Marketplace of ideas. It is argued that we should allow all forms of speech and then allow users to choose from the marketplace of ideas. There is, however, no counter-speech to child sexual abuse material, bomb-making and beheading videos, threats of rape, revenge porn, or fraud. And even if there was, the marketplace of ideas only works if the marketplace is fair. It is not: the online services have their thumbs on the scale because they promote content that engages users to stay on their services longer and this content tends to be the most outrageous, salacious, and controversial.

Sunshine. It is argued that “sunshine is the best disinfectant,” and that the best way to counter hate-speech is with more speech. This, again, assumes a fair marketplace where ideas are given equal airtime, and that the dialogue around competing viewpoints is reasoned, thoughtful, and respectful. Perhaps this is true at the Oxford debate club, but it is certainly not the case on YouTube, Twitter, and Facebook where some of the most hateful, illegal, and dangerous content is routinely shared and celebrated. Perhaps sunshine is the best disinfectant: but for germs, not the plague.

Complexity. It is argued by technology companies that content moderation is too complex because material often falls into a gray area where it is difficult to determine its appropriateness. While it is certainly true that some material can be difficult to classify, it is also true that large amounts of material are unambiguously illegal or violations of terms of service. There is no need to be crippled by indecision when it comes to this clear-cut content.

Slippery slope. It is argued that if we remove one type of material, then we will remove another, and another, and another, thus slowly eroding the global exchange of ideas. It is difficult to take this argument seriously because in the physical world we place constraints on speech without the predicted dire consequences. Why should the online world be any different when it comes to removing illegal and dangerous content?

Privacy. It is argued that end-to-end encryption, without safeguards or access under a lawful warrant, is necessary to protect our privacy. Erica Portnoy, from the Electronic Frontier Foundation (EFF), for example, argues that “A secure messenger should provide the same amount of privacy as you have in your living room. And the D.O.J. is saying it would be worth putting a camera in every living room to catch a few child predators.” On the first part, we agree: you have certain expectations of privacy in your living room, but not absolute privacy. On the second part, we disagree: first, the DOJ is not asking to place a camera in every living room. It is asking to be allowed to view content when a lawful warrant has been issued, as it can in your living room. And lastly, is the EFF really comfortable referring to 45 million pieces of CSAM content reported to NCMEC last year as “a few child predators?”

Conclusions
We can and we must do better when it comes to contending with the horrific spread of child sexual abuse material. I reject the naysayers that argue that it is too difficult or impossible, or those that say that reasonable and responsible content moderation will lead to the stifling of an open exchange of ideas.

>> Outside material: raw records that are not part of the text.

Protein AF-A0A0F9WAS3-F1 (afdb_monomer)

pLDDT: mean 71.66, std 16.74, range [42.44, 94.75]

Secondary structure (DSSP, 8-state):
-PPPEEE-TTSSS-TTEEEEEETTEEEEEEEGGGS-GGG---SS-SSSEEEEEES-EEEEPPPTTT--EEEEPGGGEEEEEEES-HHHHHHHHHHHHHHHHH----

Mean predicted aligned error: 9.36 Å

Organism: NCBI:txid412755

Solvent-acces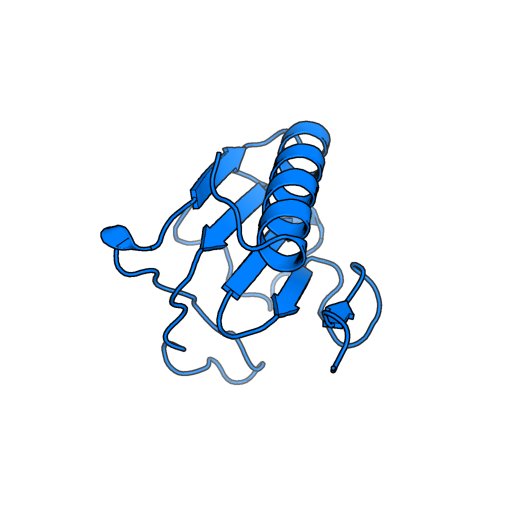sible surface area (backbone atoms only — not comparable to full-atom values): 6088 Å² total; per-residue (Å²): 137,83,79,65,54,64,37,56,47,74,58,94,47,61,74,23,30,34,42,26,40,27,96,67,19,30,14,38,35,36,37,53,87,55,41,60,88,89,62,74,74,84,80,84,61,100,43,46,22,42,25,40,14,30,55,47,68,52,75,40,85,59,51,100,86,67,45,64,53,69,53,62,60,75,94,33,60,77,40,82,45,76,34,76,47,67,66,61,40,50,55,52,32,51,54,25,33,50,31,32,67,72,73,56,78,134

Radius of gyration: 13.09 Å; Cα contacts (8 Å, |Δi|>4): 199; chains: 1; bounding box: 34×27×35 Å

Structure (mmCIF, N/CA/C/O backbone):
data_AF-A0A0F9WAS3-F1
#
_entry.id   AF-A0A0F9WAS3-F1
#
loop_
_atom_site.group_PDB
_atom_site.id
_atom_site.type_symbol
_atom_site.label_atom_id
_atom_site.label_alt_id
_atom_site.label_comp_id
_atom_site.label_asym_id
_atom_site.label_entity_id
_atom_site.label_seq_id
_atom_site.pdbx_PDB_ins_code
_atom_site.Cartn_x
_atom_site.Cartn_y
_atom_site.Cartn_z
_atom_site.occupancy
_atom_site.B_iso_or_equiv
_atom_site.auth_seq_id
_atom_site.auth_comp_id
_atom_site.auth_asym_id
_atom_site.auth_atom_id
_atom_site.pdbx_PDB_model_num
ATOM 1 N N . MET A 1 1 ? -19.965 -10.502 8.963 1.00 43.31 1 MET A N 1
ATOM 2 C CA . MET A 1 1 ? -18.823 -9.591 8.722 1.00 43.31 1 MET A CA 1
ATOM 3 C C . MET A 1 1 ? -18.077 -10.109 7.506 1.00 43.31 1 MET A C 1
ATOM 5 O O . MET A 1 1 ? -18.031 -11.319 7.347 1.00 43.31 1 MET A O 1
ATOM 9 N N . ARG A 1 2 ? -17.597 -9.238 6.614 1.00 51.47 2 ARG A N 1
ATOM 10 C CA . ARG A 1 2 ? -16.706 -9.648 5.514 1.00 51.47 2 ARG A CA 1
ATOM 11 C C . ARG A 1 2 ? -15.266 -9.476 5.982 1.00 51.47 2 ARG A C 1
ATOM 13 O O . ARG A 1 2 ? -15.010 -8.539 6.728 1.00 51.47 2 ARG A O 1
ATOM 20 N N . ASP A 1 3 ? -14.370 -10.339 5.535 1.00 54.31 3 ASP A N 1
ATOM 21 C CA . ASP A 1 3 ? -12.940 -10.218 5.811 1.00 54.31 3 ASP A CA 1
ATOM 22 C C . ASP A 1 3 ? -12.274 -9.182 4.886 1.00 54.31 3 ASP A C 1
ATOM 24 O O . ASP A 1 3 ? -12.780 -8.917 3.784 1.00 54.31 3 ASP A O 1
ATOM 28 N N . PRO A 1 4 ? -11.156 -8.561 5.308 1.00 52.84 4 PRO A N 1
ATOM 29 C CA . PRO A 1 4 ? -10.335 -7.734 4.431 1.00 52.84 4 PRO A CA 1
ATOM 30 C C . PRO A 1 4 ? -9.872 -8.542 3.216 1.00 52.84 4 PRO A C 1
ATOM 32 O O . PRO A 1 4 ? -9.355 -9.649 3.347 1.00 52.84 4 PRO A O 1
ATOM 35 N N . ILE A 1 5 ? -10.009 -7.963 2.021 1.00 64.50 5 ILE A N 1
ATOM 36 C CA . ILE A 1 5 ? -9.407 -8.547 0.821 1.00 64.50 5 ILE A CA 1
ATOM 37 C C . ILE A 1 5 ? -7.961 -8.069 0.790 1.00 64.50 5 ILE A C 1
ATOM 39 O O . ILE A 1 5 ? -7.682 -6.914 0.451 1.00 64.50 5 ILE A O 1
ATOM 43 N N . VAL A 1 6 ? -7.055 -8.962 1.170 1.00 56.19 6 VAL A N 1
ATOM 44 C CA . VAL A 1 6 ? -5.617 -8.790 0.988 1.00 56.19 6 VAL A CA 1
ATOM 45 C C . VAL A 1 6 ? -5.248 -9.530 -0.288 1.00 56.19 6 VAL A C 1
ATOM 47 O O . VAL A 1 6 ? -5.153 -10.753 -0.292 1.00 56.19 6 VAL A O 1
ATOM 50 N N . SER A 1 7 ? -5.079 -8.804 -1.392 1.00 55.75 7 SER A N 1
ATOM 51 C CA . SER A 1 7 ? -4.404 -9.390 -2.546 1.00 55.75 7 SER A CA 1
ATOM 52 C C . SER A 1 7 ? -2.914 -9.349 -2.238 1.00 55.75 7 SER A C 1
ATOM 54 O O . SER A 1 7 ? -2.311 -8.270 -2.214 1.00 55.75 7 SER A O 1
ATOM 56 N N . ASN A 1 8 ? -2.324 -10.518 -1.988 1.00 45.88 8 ASN A N 1
ATOM 57 C CA . ASN A 1 8 ? -0.876 -10.674 -2.075 1.00 45.88 8 ASN A CA 1
ATOM 58 C C . ASN A 1 8 ? -0.401 -10.171 -3.449 1.00 45.88 8 ASN A C 1
ATOM 60 O O . ASN A 1 8 ? -1.196 -10.112 -4.388 1.00 45.88 8 ASN A O 1
ATOM 64 N N . VAL A 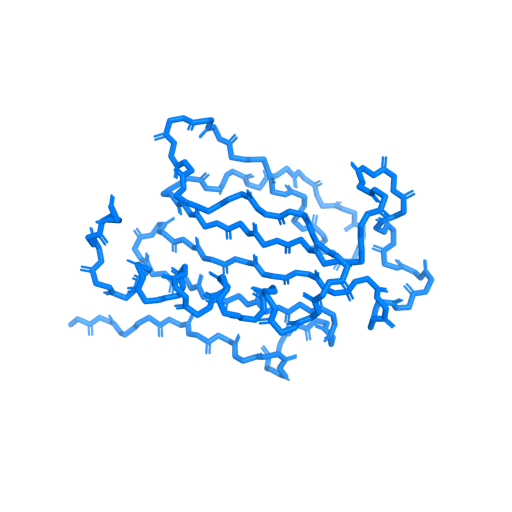1 9 ? 0.901 -9.902 -3.588 1.00 50.25 9 VAL A N 1
ATOM 65 C CA . VAL A 1 9 ? 1.608 -9.449 -4.815 1.00 50.25 9 VAL A CA 1
ATOM 66 C C . VAL A 1 9 ? 1.228 -10.235 -6.099 1.00 50.25 9 VAL A C 1
ATOM 68 O O . VAL A 1 9 ? 1.600 -9.860 -7.203 1.00 50.25 9 VAL A O 1
ATOM 71 N N . ARG A 1 10 ? 0.517 -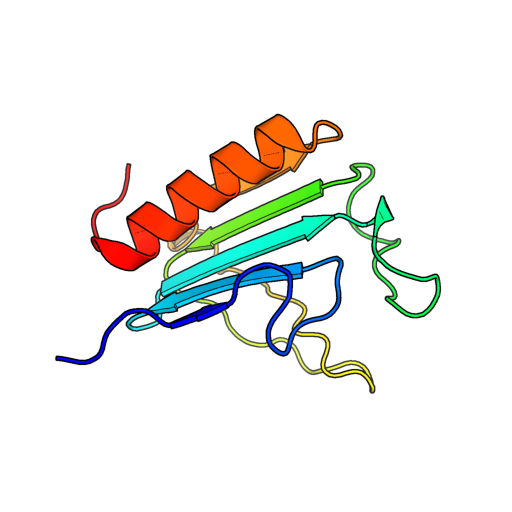11.366 -5.980 1.00 49.34 10 ARG A N 1
ATOM 72 C CA . ARG A 1 10 ? 0.327 -12.382 -7.020 1.00 49.34 10 ARG A CA 1
ATOM 73 C C . ARG A 1 10 ? -1.116 -12.633 -7.473 1.00 49.34 10 ARG A C 1
ATOM 75 O O . ARG A 1 10 ? -1.277 -13.225 -8.533 1.00 49.34 10 ARG A O 1
ATOM 82 N N . GLU A 1 11 ? -2.157 -12.211 -6.751 1.00 44.91 11 GLU A N 1
ATOM 83 C CA . GLU A 1 11 ? -3.542 -12.471 -7.194 1.00 44.91 11 GLU A CA 1
ATOM 84 C C . GLU A 1 11 ? -4.201 -11.218 -7.784 1.00 44.91 11 GLU A C 1
ATOM 86 O O . GLU A 1 11 ? -4.553 -10.277 -7.075 1.00 44.91 11 GLU A O 1
ATOM 91 N N . GLY A 1 12 ? -4.377 -11.218 -9.110 1.00 62.19 12 GLY A N 1
ATOM 92 C CA . GLY A 1 12 ? -5.184 -10.240 -9.851 1.00 62.19 12 GLY A CA 1
ATOM 93 C C . GLY A 1 12 ? -4.566 -8.850 -10.055 1.00 62.19 12 GLY A C 1
ATOM 94 O O . GLY A 1 12 ? -5.199 -8.008 -10.692 1.00 62.19 12 GLY A O 1
ATOM 95 N N . LEU A 1 13 ? -3.355 -8.597 -9.547 1.00 66.56 13 LEU A N 1
ATOM 96 C CA . LEU A 1 13 ? -2.608 -7.347 -9.728 1.00 66.56 13 LEU A CA 1
ATOM 97 C C . LEU A 1 13 ? -1.305 -7.579 -10.512 1.00 66.56 13 LEU A C 1
ATOM 99 O O . LEU A 1 13 ? -0.781 -8.694 -10.493 1.00 66.56 13 LEU A O 1
ATOM 103 N N . PRO A 1 14 ? -0.759 -6.544 -11.185 1.00 71.81 14 PRO A N 1
ATOM 104 C CA . PRO A 1 14 ? 0.578 -6.613 -11.767 1.00 71.81 14 PRO A CA 1
ATOM 105 C C . PRO A 1 14 ? 1.631 -6.981 -10.710 1.00 71.81 14 PRO A C 1
ATOM 107 O O . PRO A 1 14 ? 1.486 -6.573 -9.555 1.00 71.81 14 PRO A O 1
ATOM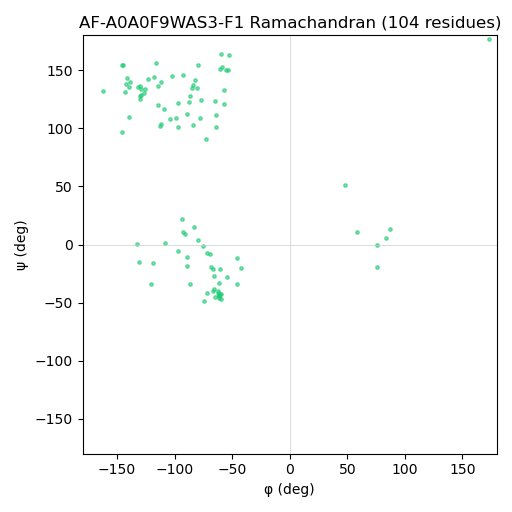 110 N N . PRO A 1 15 ? 2.725 -7.660 -11.096 1.00 77.06 15 PRO A N 1
ATOM 111 C CA . PRO A 1 15 ? 3.749 -8.142 -10.164 1.00 77.06 15 PRO A CA 1
ATOM 112 C C . PRO A 1 15 ? 4.441 -7.023 -9.378 1.00 77.06 15 PRO A C 1
ATOM 114 O O . PRO A 1 15 ? 4.980 -7.272 -8.305 1.00 77.06 15 PRO A O 1
ATOM 117 N N . CYS A 1 16 ? 4.397 -5.785 -9.873 1.00 79.25 16 CYS A N 1
ATOM 118 C CA . CYS A 1 16 ? 4.898 -4.629 -9.146 1.00 79.25 16 CYS A CA 1
ATOM 119 C C . CYS A 1 16 ? 3.964 -4.069 -8.079 1.00 79.25 16 CYS A C 1
ATOM 121 O O . CYS A 1 16 ? 4.291 -3.034 -7.507 1.00 79.25 16 CYS A O 1
ATOM 123 N N . ARG A 1 17 ? 2.804 -4.683 -7.809 1.00 78.50 17 ARG A N 1
ATOM 124 C CA . ARG A 1 17 ? 1.787 -4.076 -6.950 1.00 78.50 17 ARG A CA 1
ATOM 125 C C . ARG A 1 17 ? 1.244 -5.014 -5.883 1.00 78.50 17 ARG A C 1
ATOM 127 O O . ARG A 1 17 ? 0.792 -6.117 -6.167 1.00 78.50 17 ARG A O 1
ATOM 134 N N . SER A 1 18 ? 1.138 -4.469 -4.676 1.00 84.94 18 SER A N 1
ATOM 135 C CA . SER A 1 18 ? 0.398 -5.064 -3.560 1.00 84.94 18 SER A CA 1
ATOM 136 C C . SER A 1 18 ? -0.742 -4.151 -3.136 1.00 84.94 18 SER A C 1
ATOM 138 O O . SER A 1 18 ? -0.603 -2.924 -3.156 1.00 84.94 18 SER A O 1
ATOM 140 N N . LEU A 1 19 ? -1.868 -4.738 -2.727 1.00 82.75 19 LEU A N 1
ATOM 141 C CA . LEU A 1 19 ? -3.032 -3.995 -2.246 1.00 82.75 19 LEU A CA 1
ATOM 142 C C . LEU A 1 19 ? -3.723 -4.737 -1.096 1.00 82.75 19 LEU A C 1
ATOM 144 O O . LEU A 1 19 ? -4.082 -5.905 -1.217 1.00 82.75 19 LEU A O 1
ATOM 148 N N . ALA A 1 20 ? -3.998 -4.019 -0.013 1.00 85.62 20 ALA A N 1
ATOM 149 C CA . ALA A 1 20 ? -4.937 -4.430 1.024 1.00 85.62 20 ALA A CA 1
ATOM 150 C C . ALA A 1 20 ? -6.119 -3.457 1.030 1.00 85.62 20 ALA A C 1
ATOM 152 O O . ALA A 1 20 ? -5.918 -2.245 0.930 1.00 85.62 20 ALA A O 1
ATOM 153 N N . ARG A 1 21 ? -7.355 -3.961 1.132 1.00 82.62 21 ARG A N 1
ATOM 154 C CA . ARG A 1 21 ? -8.560 -3.119 1.206 1.00 82.62 21 ARG A CA 1
ATOM 155 C C . ARG A 1 21 ? -9.604 -3.680 2.164 1.00 82.62 21 ARG A C 1
ATOM 157 O O . ARG A 1 21 ? -9.907 -4.873 2.139 1.00 82.62 21 ARG A O 1
ATOM 164 N N . PHE A 1 22 ? -10.214 -2.796 2.942 1.00 82.25 22 PHE A N 1
ATOM 165 C CA . PHE A 1 22 ? -11.323 -3.125 3.828 1.00 82.25 22 PHE A CA 1
ATOM 166 C C . PHE A 1 22 ? -12.065 -1.858 4.240 1.00 82.25 22 PHE A C 1
ATOM 168 O O . PHE A 1 22 ? -11.432 -0.890 4.636 1.00 82.25 22 PHE A O 1
ATOM 175 N N . ASP A 1 23 ? -13.396 -1.854 4.144 1.00 81.44 23 ASP A N 1
ATOM 176 C CA . ASP A 1 23 ? -14.236 -0.775 4.690 1.00 81.44 23 ASP A CA 1
ATOM 177 C C . ASP A 1 23 ? -13.763 0.653 4.318 1.00 81.44 23 ASP A C 1
ATOM 179 O O . ASP A 1 23 ? -13.487 1.504 5.162 1.00 81.44 23 ASP A O 1
ATOM 183 N N . GLY A 1 24 ? -13.533 0.885 3.019 1.00 77.69 24 GLY A N 1
ATOM 184 C CA . GLY A 1 24 ? -13.031 2.162 2.486 1.00 77.69 24 GLY A CA 1
ATOM 185 C C . GLY A 1 24 ? -11.532 2.427 2.699 1.00 77.69 24 GLY A C 1
ATOM 186 O O . GLY A 1 24 ? -10.941 3.190 1.937 1.00 77.69 24 GLY A O 1
ATOM 187 N N . ARG A 1 25 ? -10.894 1.733 3.646 1.00 83.88 25 ARG A N 1
ATOM 188 C CA . ARG A 1 25 ? -9.465 1.815 3.971 1.00 83.88 25 ARG A CA 1
ATOM 189 C C . ARG A 1 25 ? -8.632 0.960 3.037 1.00 83.88 25 ARG A C 1
ATOM 191 O O . ARG A 1 25 ? -9.052 -0.139 2.662 1.00 83.88 25 ARG A O 1
ATOM 198 N N . ARG A 1 26 ? -7.451 1.449 2.654 1.00 83.94 26 ARG A N 1
ATOM 199 C CA . ARG A 1 26 ? -6.533 0.702 1.784 1.00 83.94 26 ARG A CA 1
ATOM 200 C C . ARG A 1 26 ? -5.071 0.941 2.137 1.00 83.94 26 ARG A C 1
ATOM 202 O O . ARG A 1 26 ? -4.736 2.013 2.626 1.00 83.94 26 ARG A O 1
ATOM 209 N N . ALA A 1 27 ? -4.233 -0.034 1.804 1.00 87.12 27 ALA A N 1
ATOM 210 C CA . ALA A 1 27 ? -2.783 0.082 1.727 1.00 87.12 27 ALA A CA 1
ATOM 211 C C . ALA A 1 27 ? -2.341 -0.386 0.339 1.00 87.12 27 ALA A C 1
ATOM 213 O O . ALA A 1 27 ? -2.833 -1.405 -0.142 1.00 87.12 27 ALA A O 1
ATOM 214 N N . SER A 1 28 ? -1.462 0.360 -0.319 1.00 84.31 28 SER A N 1
ATOM 215 C CA . SER A 1 28 ? -0.921 0.047 -1.641 1.00 84.31 28 SER A CA 1
ATOM 216 C C . SER A 1 28 ? 0.591 0.169 -1.586 1.00 84.31 28 SER A C 1
ATOM 218 O O . SER A 1 28 ? 1.107 1.147 -1.054 1.00 84.31 28 SER A O 1
ATOM 220 N N . MET A 1 29 ? 1.277 -0.792 -2.188 1.00 86.25 29 MET A N 1
ATOM 221 C CA . MET A 1 29 ? 2.709 -0.720 -2.456 1.00 86.25 29 MET A CA 1
ATOM 222 C C . MET A 1 29 ? 2.943 -0.888 -3.947 1.00 86.25 29 MET A C 1
ATOM 224 O O . MET A 1 29 ? 2.235 -1.663 -4.597 1.00 86.25 29 MET A O 1
ATOM 228 N N . ILE A 1 30 ? 3.914 -0.151 -4.471 1.00 83.00 30 ILE A N 1
ATOM 229 C CA . ILE A 1 30 ? 4.399 -0.271 -5.839 1.00 83.00 30 ILE A CA 1
ATOM 230 C C . ILE A 1 30 ? 5.919 -0.402 -5.799 1.00 83.00 30 ILE A C 1
ATOM 232 O O . ILE A 1 30 ? 6.566 0.421 -5.160 1.00 83.00 30 ILE A O 1
ATOM 236 N N . ASP A 1 31 ? 6.463 -1.416 -6.470 1.00 85.50 31 ASP A N 1
ATOM 237 C CA . ASP A 1 31 ? 7.900 -1.595 -6.717 1.00 85.50 31 ASP A CA 1
ATOM 238 C C . ASP A 1 31 ? 8.164 -1.422 -8.216 1.00 85.50 31 ASP A C 1
ATOM 240 O O . ASP A 1 31 ? 7.871 -2.309 -9.021 1.00 85.50 31 ASP A O 1
ATOM 244 N N . THR A 1 32 ? 8.708 -0.271 -8.611 1.00 79.56 32 THR A N 1
ATOM 245 C CA . THR A 1 32 ? 8.916 0.053 -10.028 1.00 79.56 32 THR A CA 1
ATOM 246 C C . THR A 1 32 ? 9.945 -0.847 -10.705 1.00 79.56 32 THR A C 1
ATOM 248 O O . THR A 1 32 ? 9.865 -1.017 -11.916 1.00 79.56 32 THR A O 1
ATOM 251 N N . ALA A 1 33 ? 10.837 -1.509 -9.958 1.00 80.75 33 ALA A N 1
ATOM 252 C CA . ALA A 1 33 ? 11.773 -2.477 -10.535 1.00 80.75 33 ALA A CA 1
ATOM 253 C C . ALA A 1 33 ? 11.075 -3.748 -11.048 1.00 80.75 33 ALA A C 1
ATOM 255 O O . ALA A 1 33 ? 11.641 -4.485 -11.852 1.00 80.75 33 ALA A O 1
ATOM 256 N N . LEU A 1 34 ? 9.853 -4.017 -10.580 1.00 79.56 34 LEU A N 1
ATOM 257 C CA . LEU A 1 34 ? 9.021 -5.134 -11.031 1.00 79.56 34 LEU A CA 1
ATOM 258 C C . LEU A 1 34 ? 8.000 -4.710 -12.098 1.00 79.56 34 LEU A C 1
ATOM 260 O O . LEU A 1 34 ? 7.250 -5.547 -12.603 1.00 79.56 34 LEU A O 1
ATOM 264 N N . CYS A 1 35 ? 7.909 -3.412 -12.394 1.00 72.12 35 CYS A N 1
ATOM 265 C CA . CYS A 1 35 ? 7.018 -2.888 -13.414 1.00 72.12 35 CYS A CA 1
ATOM 266 C C . CYS A 1 35 ? 7.764 -2.930 -14.757 1.00 72.12 35 CYS A C 1
ATOM 268 O O . CYS A 1 35 ? 8.831 -2.341 -14.894 1.00 72.12 35 CYS A O 1
ATOM 270 N N . GLY A 1 36 ? 7.205 -3.618 -15.757 1.00 63.34 36 GLY A N 1
ATOM 271 C CA . GLY A 1 36 ? 7.664 -3.484 -17.146 1.00 63.34 36 GLY A CA 1
ATOM 272 C C . GLY A 1 36 ? 7.530 -2.046 -17.670 1.00 63.34 36 GLY A C 1
ATOM 273 O O . GLY A 1 36 ? 6.805 -1.235 -17.090 1.00 63.34 36 GLY A O 1
ATOM 274 N N . GLU A 1 37 ? 8.203 -1.735 -18.781 1.00 59.12 37 GLU A N 1
ATOM 275 C CA . GLU A 1 37 ? 8.241 -0.389 -19.388 1.00 59.12 37 GLU A CA 1
ATOM 276 C C . GLU A 1 37 ? 6.839 0.189 -19.682 1.00 59.12 37 GLU A C 1
ATOM 278 O O . GLU A 1 37 ? 6.629 1.397 -19.574 1.00 59.12 37 GLU A O 1
ATOM 283 N N . ASP A 1 38 ? 5.851 -0.678 -19.925 1.00 56.47 38 ASP A N 1
ATOM 284 C CA . ASP A 1 38 ? 4.452 -0.323 -20.207 1.00 56.47 38 ASP A CA 1
ATOM 285 C C . ASP A 1 38 ? 3.667 0.205 -18.991 1.00 56.47 38 ASP A C 1
ATOM 287 O O . ASP A 1 38 ? 2.530 0.657 -19.115 1.00 56.47 38 ASP A O 1
ATOM 291 N N . HIS A 1 39 ? 4.240 0.157 -17.786 1.00 53.88 39 HIS A N 1
ATOM 292 C CA . HIS A 1 39 ? 3.525 0.494 -16.554 1.00 53.88 39 HIS A CA 1
ATOM 293 C C . HIS A 1 39 ? 3.636 1.968 -16.132 1.00 53.88 39 HIS A C 1
ATOM 295 O O . HIS A 1 39 ? 3.201 2.316 -15.033 1.00 53.88 39 HIS A O 1
ATOM 301 N N . GLY A 1 40 ? 4.185 2.845 -16.984 1.00 50.00 40 GLY A N 1
ATOM 302 C CA . GLY A 1 40 ? 4.002 4.306 -16.915 1.00 50.00 40 GLY A CA 1
ATOM 303 C C . GLY A 1 40 ? 4.431 5.002 -15.613 1.00 50.00 40 GLY A C 1
ATOM 304 O O . GLY A 1 40 ? 4.127 6.176 -15.416 1.00 50.00 40 GLY A O 1
ATOM 305 N N . PHE A 1 41 ? 5.138 4.317 -14.710 1.00 54.94 41 PHE A N 1
ATOM 306 C CA . PHE A 1 41 ? 5.390 4.793 -13.344 1.00 54.94 41 PHE A CA 1
ATOM 307 C C . PHE A 1 41 ? 6.574 5.766 -13.218 1.00 54.94 41 PHE A C 1
ATOM 309 O O . PHE A 1 41 ? 7.048 6.038 -12.118 1.00 54.94 41 PHE A O 1
ATOM 316 N N . ASN A 1 42 ? 7.050 6.316 -14.336 1.00 46.22 42 ASN A N 1
ATOM 317 C CA . ASN A 1 42 ? 8.354 6.971 -14.421 1.00 46.22 42 ASN A CA 1
ATOM 318 C C . ASN A 1 42 ? 8.344 8.500 -14.200 1.00 46.22 42 ASN A C 1
ATOM 320 O O . ASN A 1 42 ? 9.240 9.184 -14.681 1.00 46.22 42 ASN A O 1
ATOM 324 N N . THR A 1 43 ? 7.338 9.093 -13.541 1.00 49.47 43 THR A N 1
ATOM 325 C CA . THR A 1 43 ? 7.227 10.574 -13.553 1.00 49.47 43 THR A CA 1
ATOM 326 C C . THR A 1 43 ? 6.991 11.285 -12.224 1.00 49.47 43 THR A C 1
ATOM 328 O O . THR A 1 43 ? 6.926 12.511 -12.240 1.00 49.47 43 THR A O 1
ATOM 331 N N . TYR A 1 44 ? 6.886 10.604 -11.075 1.00 49.41 44 TYR A N 1
ATOM 332 C CA . TYR A 1 44 ? 6.545 11.309 -9.819 1.00 49.41 44 TYR A CA 1
ATOM 333 C C . TYR A 1 44 ? 7.434 11.026 -8.607 1.00 49.41 44 TYR A C 1
ATOM 335 O O . TYR A 1 44 ? 7.396 11.804 -7.657 1.00 49.41 44 TYR A O 1
ATOM 343 N N . SER A 1 45 ? 8.255 9.978 -8.628 1.00 57.69 45 SER A N 1
ATOM 344 C CA . SER A 1 45 ? 9.185 9.679 -7.540 1.00 57.69 45 SER A CA 1
ATOM 345 C C . SER A 1 45 ? 10.510 9.208 -8.119 1.00 57.69 45 SER A C 1
ATOM 347 O O . SER A 1 45 ? 10.529 8.391 -9.032 1.00 57.69 45 SER A O 1
ATOM 349 N N . THR A 1 46 ? 11.618 9.721 -7.587 1.00 68.19 46 THR A N 1
ATOM 350 C CA . THR A 1 46 ? 12.971 9.233 -7.903 1.00 68.19 46 THR A CA 1
ATOM 351 C C . THR A 1 46 ? 13.286 7.908 -7.209 1.00 68.19 46 THR A C 1
ATOM 353 O O . THR A 1 46 ? 14.391 7.395 -7.360 1.00 68.19 46 THR A O 1
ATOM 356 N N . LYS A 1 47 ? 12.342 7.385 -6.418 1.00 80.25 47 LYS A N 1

Professor Hany Farid is Professor of Electrical Engineering and Computer Science at the School of Information at the University of California, Berkeley. His research focuses on digital forensics, image analysis, and human perception. He received his undergraduate degree in Computer Science and Applied Mathematics from the University of Rochester in 1989, his MS in Computer Science from SUNY Albany, and his PhD in Computer Science from the University of Pennsylvania in 1997. Following a two-year post-doctoral fellowship in Brain and Cognitive Sciences at MIT, he joined the faculty at Dartmouth College in 1999 where he remained until 2019. He is the recipient of an Alfred P. Sloan Fellowship, a John Simon Guggenheim Fellowship, and is a Fellow of the National Academy of Inventors.